Japan will continue to help ASEAN member states enhance preventative medicine capacity and provide more medical supplies as announced by Japanese Foreign Minister Toshimitsu Motegi today [August 3].
Representatives at the meeting on August 3. Photos: MoFA |
The assistance covers a wide range of medicine, vaccines, cold storage freezers, and finance to accelerate the regional post-pandemic recovery plans.
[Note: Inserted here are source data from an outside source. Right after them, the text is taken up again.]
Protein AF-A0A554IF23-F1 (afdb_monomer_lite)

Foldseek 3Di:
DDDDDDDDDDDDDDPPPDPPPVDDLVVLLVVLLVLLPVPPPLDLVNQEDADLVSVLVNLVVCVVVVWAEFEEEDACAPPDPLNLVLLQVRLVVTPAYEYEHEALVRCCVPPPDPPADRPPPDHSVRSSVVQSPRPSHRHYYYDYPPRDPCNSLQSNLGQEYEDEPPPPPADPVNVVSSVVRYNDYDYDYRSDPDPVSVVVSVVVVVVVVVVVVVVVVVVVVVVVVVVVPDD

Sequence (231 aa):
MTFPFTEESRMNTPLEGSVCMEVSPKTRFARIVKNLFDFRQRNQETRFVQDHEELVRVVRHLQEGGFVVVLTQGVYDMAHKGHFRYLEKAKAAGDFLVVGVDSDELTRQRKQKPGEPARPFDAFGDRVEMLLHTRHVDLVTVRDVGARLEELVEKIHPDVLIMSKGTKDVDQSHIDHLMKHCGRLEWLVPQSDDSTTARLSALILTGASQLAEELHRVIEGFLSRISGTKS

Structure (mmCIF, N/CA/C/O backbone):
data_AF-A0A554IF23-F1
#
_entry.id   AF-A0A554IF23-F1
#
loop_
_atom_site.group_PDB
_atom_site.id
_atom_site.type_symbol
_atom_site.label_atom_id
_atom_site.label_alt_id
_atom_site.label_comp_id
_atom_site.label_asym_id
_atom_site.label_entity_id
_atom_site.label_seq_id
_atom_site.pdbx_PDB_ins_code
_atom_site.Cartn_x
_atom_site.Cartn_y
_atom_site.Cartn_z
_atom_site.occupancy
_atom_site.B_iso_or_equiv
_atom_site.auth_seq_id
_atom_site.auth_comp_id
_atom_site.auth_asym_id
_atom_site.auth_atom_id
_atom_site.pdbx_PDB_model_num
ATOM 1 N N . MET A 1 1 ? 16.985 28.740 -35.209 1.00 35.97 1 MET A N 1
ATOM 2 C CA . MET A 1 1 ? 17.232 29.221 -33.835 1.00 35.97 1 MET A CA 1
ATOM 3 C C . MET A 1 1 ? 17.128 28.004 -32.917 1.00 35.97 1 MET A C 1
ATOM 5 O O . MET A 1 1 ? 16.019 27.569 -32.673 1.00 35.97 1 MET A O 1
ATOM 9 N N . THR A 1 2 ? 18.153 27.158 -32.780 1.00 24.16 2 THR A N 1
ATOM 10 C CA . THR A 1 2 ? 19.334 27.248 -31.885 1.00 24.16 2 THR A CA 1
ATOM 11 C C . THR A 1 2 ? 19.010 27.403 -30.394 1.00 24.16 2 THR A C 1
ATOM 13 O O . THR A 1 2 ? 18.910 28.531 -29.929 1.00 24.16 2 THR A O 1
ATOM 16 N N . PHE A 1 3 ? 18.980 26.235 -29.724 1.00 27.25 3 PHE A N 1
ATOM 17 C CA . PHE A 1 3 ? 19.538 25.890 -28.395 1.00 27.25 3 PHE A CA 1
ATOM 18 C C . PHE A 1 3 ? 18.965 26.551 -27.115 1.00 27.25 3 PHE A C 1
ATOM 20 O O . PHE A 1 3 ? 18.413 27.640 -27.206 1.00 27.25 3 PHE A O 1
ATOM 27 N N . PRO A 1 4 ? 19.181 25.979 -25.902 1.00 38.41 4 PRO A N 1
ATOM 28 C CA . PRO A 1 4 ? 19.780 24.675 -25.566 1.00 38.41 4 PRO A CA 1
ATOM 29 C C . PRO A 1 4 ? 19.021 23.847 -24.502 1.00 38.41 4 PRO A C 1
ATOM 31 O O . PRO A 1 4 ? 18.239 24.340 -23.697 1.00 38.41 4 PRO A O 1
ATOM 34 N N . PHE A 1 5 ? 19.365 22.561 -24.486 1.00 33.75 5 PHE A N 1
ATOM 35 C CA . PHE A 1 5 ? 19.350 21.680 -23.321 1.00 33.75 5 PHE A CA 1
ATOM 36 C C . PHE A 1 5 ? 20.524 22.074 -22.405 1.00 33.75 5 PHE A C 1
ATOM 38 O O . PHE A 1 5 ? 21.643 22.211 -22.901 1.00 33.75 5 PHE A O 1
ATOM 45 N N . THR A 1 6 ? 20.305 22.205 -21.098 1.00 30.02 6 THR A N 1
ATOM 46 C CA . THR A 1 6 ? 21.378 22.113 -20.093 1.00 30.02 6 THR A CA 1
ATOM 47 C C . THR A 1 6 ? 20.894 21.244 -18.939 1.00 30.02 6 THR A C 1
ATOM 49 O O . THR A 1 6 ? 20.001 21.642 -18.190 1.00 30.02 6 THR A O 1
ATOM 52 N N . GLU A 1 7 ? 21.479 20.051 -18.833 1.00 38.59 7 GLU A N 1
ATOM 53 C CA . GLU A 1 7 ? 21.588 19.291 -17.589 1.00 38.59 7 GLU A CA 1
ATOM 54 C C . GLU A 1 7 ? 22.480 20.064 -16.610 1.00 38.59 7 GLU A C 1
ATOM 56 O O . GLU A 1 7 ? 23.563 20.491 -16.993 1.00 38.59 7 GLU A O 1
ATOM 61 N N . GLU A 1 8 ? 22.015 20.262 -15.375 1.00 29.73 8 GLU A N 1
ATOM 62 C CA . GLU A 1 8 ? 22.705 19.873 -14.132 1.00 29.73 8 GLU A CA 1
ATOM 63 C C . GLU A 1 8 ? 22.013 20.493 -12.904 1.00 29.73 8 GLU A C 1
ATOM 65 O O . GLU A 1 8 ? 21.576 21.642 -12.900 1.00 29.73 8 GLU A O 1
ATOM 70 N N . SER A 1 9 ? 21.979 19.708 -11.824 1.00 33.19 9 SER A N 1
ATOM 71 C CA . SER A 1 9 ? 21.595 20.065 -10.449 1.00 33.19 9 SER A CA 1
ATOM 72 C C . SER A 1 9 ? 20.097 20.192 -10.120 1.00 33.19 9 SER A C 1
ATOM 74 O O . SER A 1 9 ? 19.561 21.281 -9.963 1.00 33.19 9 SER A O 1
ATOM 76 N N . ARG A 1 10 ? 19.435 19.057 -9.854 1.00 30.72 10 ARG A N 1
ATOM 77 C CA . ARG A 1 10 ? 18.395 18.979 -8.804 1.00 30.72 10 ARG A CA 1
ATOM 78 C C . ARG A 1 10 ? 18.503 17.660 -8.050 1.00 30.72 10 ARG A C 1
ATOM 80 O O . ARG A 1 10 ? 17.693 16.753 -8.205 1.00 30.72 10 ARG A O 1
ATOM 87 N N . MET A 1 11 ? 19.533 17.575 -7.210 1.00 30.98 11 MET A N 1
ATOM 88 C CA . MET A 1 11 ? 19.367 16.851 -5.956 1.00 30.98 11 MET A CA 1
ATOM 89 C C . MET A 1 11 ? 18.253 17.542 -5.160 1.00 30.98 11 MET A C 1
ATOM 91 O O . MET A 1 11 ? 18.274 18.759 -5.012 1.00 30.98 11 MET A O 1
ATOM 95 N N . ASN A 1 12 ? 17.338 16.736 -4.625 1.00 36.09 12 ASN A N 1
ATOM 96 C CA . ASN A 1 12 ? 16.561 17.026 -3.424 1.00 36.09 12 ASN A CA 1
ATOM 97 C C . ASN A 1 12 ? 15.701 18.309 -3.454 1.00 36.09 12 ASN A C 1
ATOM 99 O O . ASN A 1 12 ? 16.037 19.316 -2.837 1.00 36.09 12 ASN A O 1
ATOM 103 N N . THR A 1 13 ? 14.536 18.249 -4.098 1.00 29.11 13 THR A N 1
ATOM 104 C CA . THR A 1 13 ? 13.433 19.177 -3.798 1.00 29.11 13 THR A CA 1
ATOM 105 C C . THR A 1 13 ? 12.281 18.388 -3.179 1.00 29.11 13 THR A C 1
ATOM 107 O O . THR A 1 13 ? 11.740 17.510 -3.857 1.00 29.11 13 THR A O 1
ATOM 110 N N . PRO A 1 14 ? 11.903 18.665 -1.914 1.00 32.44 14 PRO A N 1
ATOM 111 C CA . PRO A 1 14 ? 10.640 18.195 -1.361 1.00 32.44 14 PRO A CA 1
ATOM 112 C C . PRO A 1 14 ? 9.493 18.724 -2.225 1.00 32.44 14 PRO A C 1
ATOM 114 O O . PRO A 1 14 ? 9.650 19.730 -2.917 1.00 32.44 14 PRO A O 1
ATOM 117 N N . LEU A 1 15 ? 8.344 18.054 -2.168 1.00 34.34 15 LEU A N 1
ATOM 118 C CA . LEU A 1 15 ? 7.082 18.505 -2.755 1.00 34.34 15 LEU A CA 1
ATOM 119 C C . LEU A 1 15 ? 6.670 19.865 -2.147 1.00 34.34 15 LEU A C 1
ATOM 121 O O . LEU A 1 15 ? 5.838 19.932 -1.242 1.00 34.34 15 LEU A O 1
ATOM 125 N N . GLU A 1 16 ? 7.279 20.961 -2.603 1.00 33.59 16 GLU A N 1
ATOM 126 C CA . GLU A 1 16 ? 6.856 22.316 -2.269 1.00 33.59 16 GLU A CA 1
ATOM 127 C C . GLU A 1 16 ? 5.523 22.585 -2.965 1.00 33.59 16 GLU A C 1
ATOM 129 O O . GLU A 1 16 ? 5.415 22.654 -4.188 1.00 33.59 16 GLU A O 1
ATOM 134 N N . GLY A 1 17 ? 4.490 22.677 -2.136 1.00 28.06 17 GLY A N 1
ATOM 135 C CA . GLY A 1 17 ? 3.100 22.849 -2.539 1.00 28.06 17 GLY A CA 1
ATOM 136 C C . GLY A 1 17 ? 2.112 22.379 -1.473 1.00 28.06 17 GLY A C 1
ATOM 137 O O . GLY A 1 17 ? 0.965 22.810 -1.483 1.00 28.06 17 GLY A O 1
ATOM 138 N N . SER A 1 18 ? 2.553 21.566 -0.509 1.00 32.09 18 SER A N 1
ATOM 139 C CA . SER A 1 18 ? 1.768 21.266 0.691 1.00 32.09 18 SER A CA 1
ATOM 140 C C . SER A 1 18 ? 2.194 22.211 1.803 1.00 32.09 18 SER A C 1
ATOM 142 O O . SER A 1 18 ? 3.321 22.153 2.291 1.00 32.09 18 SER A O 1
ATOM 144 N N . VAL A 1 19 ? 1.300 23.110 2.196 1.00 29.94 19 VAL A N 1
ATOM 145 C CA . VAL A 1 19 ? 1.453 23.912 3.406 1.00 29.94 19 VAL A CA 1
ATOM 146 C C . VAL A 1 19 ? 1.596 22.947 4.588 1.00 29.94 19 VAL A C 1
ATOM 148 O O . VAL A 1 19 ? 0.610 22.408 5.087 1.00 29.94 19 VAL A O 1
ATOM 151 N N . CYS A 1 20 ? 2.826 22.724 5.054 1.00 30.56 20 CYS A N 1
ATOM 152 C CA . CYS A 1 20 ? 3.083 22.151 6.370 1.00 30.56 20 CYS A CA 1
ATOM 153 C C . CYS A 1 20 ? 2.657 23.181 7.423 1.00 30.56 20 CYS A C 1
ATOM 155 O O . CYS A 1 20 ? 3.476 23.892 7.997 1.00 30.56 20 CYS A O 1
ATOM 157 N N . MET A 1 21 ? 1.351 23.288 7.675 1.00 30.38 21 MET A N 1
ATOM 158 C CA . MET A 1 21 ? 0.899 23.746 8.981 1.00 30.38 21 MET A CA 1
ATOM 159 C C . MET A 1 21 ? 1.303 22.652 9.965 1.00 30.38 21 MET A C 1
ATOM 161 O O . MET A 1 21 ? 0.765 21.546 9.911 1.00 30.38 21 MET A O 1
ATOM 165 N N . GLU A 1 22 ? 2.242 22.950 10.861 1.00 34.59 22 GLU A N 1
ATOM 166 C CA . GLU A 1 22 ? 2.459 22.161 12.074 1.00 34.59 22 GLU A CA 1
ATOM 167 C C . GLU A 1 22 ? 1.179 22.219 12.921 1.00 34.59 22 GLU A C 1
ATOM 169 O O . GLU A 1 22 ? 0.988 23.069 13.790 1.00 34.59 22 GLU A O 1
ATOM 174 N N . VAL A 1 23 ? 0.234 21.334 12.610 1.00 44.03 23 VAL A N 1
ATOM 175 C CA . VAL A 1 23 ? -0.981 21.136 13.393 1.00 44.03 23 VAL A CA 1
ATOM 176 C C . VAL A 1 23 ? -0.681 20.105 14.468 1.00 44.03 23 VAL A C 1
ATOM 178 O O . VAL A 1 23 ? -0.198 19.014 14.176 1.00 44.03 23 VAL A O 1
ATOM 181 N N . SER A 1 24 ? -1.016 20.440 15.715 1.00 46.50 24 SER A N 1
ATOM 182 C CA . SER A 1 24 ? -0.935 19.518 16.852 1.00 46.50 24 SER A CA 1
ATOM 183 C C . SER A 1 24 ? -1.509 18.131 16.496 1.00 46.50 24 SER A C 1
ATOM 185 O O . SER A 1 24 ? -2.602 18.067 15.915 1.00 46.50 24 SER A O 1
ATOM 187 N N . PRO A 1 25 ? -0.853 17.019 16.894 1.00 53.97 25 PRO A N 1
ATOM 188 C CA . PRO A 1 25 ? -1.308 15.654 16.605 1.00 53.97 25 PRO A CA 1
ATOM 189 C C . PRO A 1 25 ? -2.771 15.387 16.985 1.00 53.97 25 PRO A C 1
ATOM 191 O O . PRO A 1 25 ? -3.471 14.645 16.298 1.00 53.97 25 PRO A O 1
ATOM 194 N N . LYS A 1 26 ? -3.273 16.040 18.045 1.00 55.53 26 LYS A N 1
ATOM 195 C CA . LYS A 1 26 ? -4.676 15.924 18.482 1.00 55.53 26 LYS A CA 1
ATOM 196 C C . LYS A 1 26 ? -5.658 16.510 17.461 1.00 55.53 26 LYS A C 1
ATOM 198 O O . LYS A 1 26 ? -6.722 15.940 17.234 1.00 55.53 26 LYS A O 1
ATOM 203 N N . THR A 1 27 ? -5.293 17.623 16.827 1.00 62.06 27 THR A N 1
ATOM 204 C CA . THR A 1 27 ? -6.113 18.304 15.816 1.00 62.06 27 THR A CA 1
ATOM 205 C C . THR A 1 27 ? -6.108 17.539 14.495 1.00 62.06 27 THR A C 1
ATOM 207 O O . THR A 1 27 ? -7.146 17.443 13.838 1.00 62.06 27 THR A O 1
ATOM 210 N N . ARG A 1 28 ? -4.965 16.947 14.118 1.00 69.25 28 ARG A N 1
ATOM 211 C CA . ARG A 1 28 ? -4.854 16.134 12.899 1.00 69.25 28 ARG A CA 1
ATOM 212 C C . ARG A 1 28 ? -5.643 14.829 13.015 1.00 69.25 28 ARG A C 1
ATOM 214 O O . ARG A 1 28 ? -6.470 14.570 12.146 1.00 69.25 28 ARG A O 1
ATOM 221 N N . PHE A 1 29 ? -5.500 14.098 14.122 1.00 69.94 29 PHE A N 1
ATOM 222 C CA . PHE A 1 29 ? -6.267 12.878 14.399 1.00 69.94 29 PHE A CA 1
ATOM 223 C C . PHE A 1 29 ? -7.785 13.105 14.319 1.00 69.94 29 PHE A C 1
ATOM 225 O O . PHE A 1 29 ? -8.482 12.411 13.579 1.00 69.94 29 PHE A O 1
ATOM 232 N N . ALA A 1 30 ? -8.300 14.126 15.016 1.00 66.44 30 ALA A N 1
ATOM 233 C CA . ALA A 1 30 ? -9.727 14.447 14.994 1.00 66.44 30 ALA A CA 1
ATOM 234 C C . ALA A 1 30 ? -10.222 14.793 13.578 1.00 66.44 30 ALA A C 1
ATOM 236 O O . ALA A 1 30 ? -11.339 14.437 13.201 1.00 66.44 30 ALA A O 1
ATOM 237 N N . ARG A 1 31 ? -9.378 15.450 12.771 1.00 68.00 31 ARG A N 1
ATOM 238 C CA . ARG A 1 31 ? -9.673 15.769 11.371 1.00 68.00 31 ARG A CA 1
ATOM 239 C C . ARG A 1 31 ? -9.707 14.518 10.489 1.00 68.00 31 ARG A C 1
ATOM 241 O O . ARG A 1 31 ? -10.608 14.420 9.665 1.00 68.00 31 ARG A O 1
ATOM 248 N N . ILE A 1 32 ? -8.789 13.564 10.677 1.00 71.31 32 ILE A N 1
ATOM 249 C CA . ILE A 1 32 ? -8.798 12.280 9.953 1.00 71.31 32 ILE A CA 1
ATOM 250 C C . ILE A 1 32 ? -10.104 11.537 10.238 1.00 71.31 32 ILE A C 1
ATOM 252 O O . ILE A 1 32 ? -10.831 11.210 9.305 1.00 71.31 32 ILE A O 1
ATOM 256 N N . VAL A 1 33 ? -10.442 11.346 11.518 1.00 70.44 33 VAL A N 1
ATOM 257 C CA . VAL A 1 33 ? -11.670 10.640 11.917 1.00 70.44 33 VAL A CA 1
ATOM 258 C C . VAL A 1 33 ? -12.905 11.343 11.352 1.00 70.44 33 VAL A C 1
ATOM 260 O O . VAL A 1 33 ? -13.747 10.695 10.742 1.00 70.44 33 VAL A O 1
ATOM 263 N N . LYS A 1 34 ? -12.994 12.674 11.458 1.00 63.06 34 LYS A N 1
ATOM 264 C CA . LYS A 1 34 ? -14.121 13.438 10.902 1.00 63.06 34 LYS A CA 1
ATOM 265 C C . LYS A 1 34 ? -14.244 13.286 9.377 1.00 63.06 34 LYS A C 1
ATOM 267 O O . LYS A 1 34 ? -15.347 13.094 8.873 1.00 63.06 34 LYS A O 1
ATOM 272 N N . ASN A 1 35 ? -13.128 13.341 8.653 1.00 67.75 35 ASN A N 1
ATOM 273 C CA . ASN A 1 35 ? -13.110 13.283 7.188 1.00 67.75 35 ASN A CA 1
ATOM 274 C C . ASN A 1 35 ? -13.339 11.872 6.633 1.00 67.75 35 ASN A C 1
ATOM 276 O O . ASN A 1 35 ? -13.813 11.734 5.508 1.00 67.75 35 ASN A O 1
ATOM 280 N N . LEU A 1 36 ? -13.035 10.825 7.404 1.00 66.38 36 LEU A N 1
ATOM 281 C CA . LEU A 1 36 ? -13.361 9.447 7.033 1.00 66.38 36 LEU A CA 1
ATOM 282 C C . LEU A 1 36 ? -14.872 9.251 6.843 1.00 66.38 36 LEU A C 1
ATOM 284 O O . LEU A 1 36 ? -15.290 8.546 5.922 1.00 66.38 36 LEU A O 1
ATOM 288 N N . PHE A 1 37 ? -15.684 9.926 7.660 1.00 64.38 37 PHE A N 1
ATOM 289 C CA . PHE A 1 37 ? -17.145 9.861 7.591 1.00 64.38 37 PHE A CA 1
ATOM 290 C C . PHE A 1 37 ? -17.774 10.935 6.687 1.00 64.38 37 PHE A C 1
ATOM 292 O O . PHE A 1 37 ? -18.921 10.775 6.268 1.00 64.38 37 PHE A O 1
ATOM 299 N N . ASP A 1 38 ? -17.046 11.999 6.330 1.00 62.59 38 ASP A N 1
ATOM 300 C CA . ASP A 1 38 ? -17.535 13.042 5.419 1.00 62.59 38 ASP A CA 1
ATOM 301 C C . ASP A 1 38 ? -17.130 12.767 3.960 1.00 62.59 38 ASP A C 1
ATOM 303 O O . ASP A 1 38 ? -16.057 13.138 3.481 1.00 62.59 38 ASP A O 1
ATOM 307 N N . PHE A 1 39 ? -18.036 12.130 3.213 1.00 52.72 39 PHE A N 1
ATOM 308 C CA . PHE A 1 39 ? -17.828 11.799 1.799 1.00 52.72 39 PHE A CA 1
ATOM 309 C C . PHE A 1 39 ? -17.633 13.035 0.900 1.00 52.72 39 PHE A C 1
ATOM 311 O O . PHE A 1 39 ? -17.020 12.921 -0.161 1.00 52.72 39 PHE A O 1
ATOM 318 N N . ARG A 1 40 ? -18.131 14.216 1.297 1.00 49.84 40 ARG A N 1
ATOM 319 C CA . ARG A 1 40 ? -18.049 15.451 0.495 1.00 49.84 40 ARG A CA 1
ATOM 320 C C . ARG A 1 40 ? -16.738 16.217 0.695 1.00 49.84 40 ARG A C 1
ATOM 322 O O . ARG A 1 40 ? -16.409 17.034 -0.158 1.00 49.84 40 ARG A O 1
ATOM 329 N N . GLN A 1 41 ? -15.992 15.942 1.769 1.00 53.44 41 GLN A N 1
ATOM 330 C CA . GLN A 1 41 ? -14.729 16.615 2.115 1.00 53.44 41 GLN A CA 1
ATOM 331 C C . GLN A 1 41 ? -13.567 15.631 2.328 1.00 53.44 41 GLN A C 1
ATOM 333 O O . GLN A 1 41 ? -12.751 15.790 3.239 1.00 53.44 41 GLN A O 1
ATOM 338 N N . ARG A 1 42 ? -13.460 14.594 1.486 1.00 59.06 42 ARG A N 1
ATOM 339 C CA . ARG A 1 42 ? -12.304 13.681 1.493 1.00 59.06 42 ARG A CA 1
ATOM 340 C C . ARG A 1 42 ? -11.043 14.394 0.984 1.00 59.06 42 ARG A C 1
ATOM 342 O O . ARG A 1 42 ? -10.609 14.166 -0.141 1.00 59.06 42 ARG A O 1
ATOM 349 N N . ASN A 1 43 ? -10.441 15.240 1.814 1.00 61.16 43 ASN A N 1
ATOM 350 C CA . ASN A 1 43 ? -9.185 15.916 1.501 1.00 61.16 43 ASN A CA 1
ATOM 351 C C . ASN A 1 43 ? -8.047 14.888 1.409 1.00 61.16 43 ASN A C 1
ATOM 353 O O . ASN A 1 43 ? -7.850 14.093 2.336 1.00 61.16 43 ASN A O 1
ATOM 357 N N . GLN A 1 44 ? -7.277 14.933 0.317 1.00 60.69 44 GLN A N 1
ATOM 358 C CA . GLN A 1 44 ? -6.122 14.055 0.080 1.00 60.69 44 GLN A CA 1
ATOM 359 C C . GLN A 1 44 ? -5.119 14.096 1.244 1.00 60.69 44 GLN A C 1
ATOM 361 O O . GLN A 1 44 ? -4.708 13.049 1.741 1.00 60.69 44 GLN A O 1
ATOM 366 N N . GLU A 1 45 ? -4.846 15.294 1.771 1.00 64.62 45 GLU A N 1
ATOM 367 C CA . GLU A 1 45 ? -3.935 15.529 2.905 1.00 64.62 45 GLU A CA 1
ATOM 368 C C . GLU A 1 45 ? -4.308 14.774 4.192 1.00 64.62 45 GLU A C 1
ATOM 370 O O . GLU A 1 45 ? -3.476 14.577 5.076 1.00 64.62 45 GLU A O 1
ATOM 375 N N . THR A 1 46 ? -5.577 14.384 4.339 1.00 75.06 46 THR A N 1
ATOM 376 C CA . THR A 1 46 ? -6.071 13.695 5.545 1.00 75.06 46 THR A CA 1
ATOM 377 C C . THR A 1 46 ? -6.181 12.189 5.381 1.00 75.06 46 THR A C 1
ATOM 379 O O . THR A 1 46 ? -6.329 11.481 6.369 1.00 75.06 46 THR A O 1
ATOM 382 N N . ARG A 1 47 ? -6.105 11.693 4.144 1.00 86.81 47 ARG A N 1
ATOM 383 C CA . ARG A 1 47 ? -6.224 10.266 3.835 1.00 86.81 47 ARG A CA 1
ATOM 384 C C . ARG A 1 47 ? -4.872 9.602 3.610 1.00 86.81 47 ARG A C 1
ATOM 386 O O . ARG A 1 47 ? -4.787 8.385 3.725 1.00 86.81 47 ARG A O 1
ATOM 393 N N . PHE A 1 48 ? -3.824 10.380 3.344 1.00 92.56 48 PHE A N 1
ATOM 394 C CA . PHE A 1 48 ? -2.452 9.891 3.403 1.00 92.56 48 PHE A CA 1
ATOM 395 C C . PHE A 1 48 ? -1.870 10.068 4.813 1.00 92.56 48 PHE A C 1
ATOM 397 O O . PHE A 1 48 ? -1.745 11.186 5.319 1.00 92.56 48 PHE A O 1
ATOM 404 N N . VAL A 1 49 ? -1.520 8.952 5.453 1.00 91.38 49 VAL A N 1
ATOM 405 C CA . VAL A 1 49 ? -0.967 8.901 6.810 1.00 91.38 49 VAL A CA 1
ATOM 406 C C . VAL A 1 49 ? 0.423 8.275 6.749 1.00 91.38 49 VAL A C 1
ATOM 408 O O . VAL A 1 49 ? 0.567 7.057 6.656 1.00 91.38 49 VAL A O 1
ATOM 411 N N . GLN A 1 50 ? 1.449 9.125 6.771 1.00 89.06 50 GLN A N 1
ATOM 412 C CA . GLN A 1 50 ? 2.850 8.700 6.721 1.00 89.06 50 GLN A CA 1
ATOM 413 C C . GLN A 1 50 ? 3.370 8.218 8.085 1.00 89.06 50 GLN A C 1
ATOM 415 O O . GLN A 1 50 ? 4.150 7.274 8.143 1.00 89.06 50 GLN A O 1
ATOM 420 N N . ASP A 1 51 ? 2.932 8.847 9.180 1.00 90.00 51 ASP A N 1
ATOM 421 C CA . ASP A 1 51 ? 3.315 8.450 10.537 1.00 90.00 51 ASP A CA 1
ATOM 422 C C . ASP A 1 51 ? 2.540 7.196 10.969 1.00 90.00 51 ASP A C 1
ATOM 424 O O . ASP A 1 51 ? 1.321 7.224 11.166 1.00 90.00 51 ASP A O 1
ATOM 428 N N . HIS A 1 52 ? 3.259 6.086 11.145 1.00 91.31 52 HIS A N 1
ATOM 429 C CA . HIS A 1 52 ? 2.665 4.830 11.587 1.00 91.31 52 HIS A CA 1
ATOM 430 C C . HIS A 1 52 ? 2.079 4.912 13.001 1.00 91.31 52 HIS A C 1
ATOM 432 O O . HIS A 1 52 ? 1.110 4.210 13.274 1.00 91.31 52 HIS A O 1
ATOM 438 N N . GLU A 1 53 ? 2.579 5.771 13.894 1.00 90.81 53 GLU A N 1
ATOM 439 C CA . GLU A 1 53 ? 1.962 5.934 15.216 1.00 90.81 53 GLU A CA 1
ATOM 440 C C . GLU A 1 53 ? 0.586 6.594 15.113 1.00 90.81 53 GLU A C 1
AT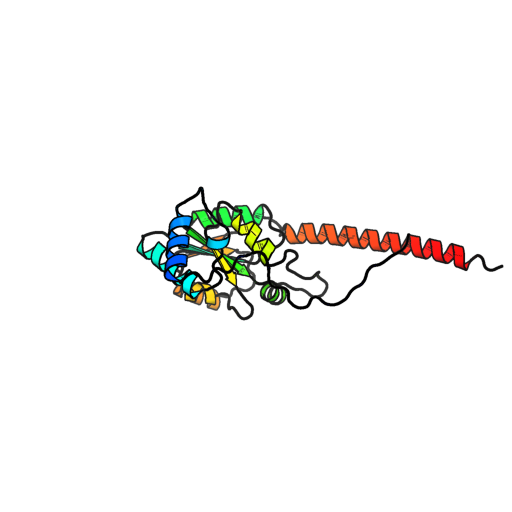OM 442 O O . GLU A 1 53 ? -0.360 6.204 15.801 1.00 90.81 53 GLU A O 1
ATOM 447 N N . GLU A 1 54 ? 0.446 7.591 14.239 1.00 89.75 54 GLU A N 1
ATOM 448 C CA . GLU A 1 54 ? -0.847 8.195 13.937 1.00 89.75 54 GLU A CA 1
ATOM 449 C C . GLU A 1 54 ? -1.796 7.195 13.287 1.00 89.75 54 GLU A C 1
ATOM 451 O O . GLU A 1 54 ? -2.955 7.114 13.697 1.00 89.75 54 GLU A O 1
ATOM 456 N N . LEU A 1 55 ? -1.305 6.395 12.340 1.00 92.44 55 LEU A N 1
ATOM 457 C CA . LEU A 1 55 ? -2.099 5.344 11.714 1.00 92.44 55 LEU A CA 1
ATOM 458 C C . LEU A 1 55 ? -2.629 4.351 12.754 1.00 92.44 55 LEU A C 1
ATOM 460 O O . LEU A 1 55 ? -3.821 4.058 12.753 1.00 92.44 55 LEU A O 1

At the ASEAN-Japan Foreign Ministers’ Meeting held via videoconference on August 3, Toshimitsu Motegi and ASEAN foreign ministers discussed response efforts, with Japan pledging to provide more vaccines and support the health care system in the ASEAN countries.
Tokyo has so far offered 9.6 million vaccine doses to the regional states, according to Japan’s Ministry of Foreign Affairs. It has funded US$1 million to the ASEAN Covid-19 Response Fund and another $50 million to help establish the ASEAN Center for Public Health Emergency and Emerging Diseases (ACPHEED).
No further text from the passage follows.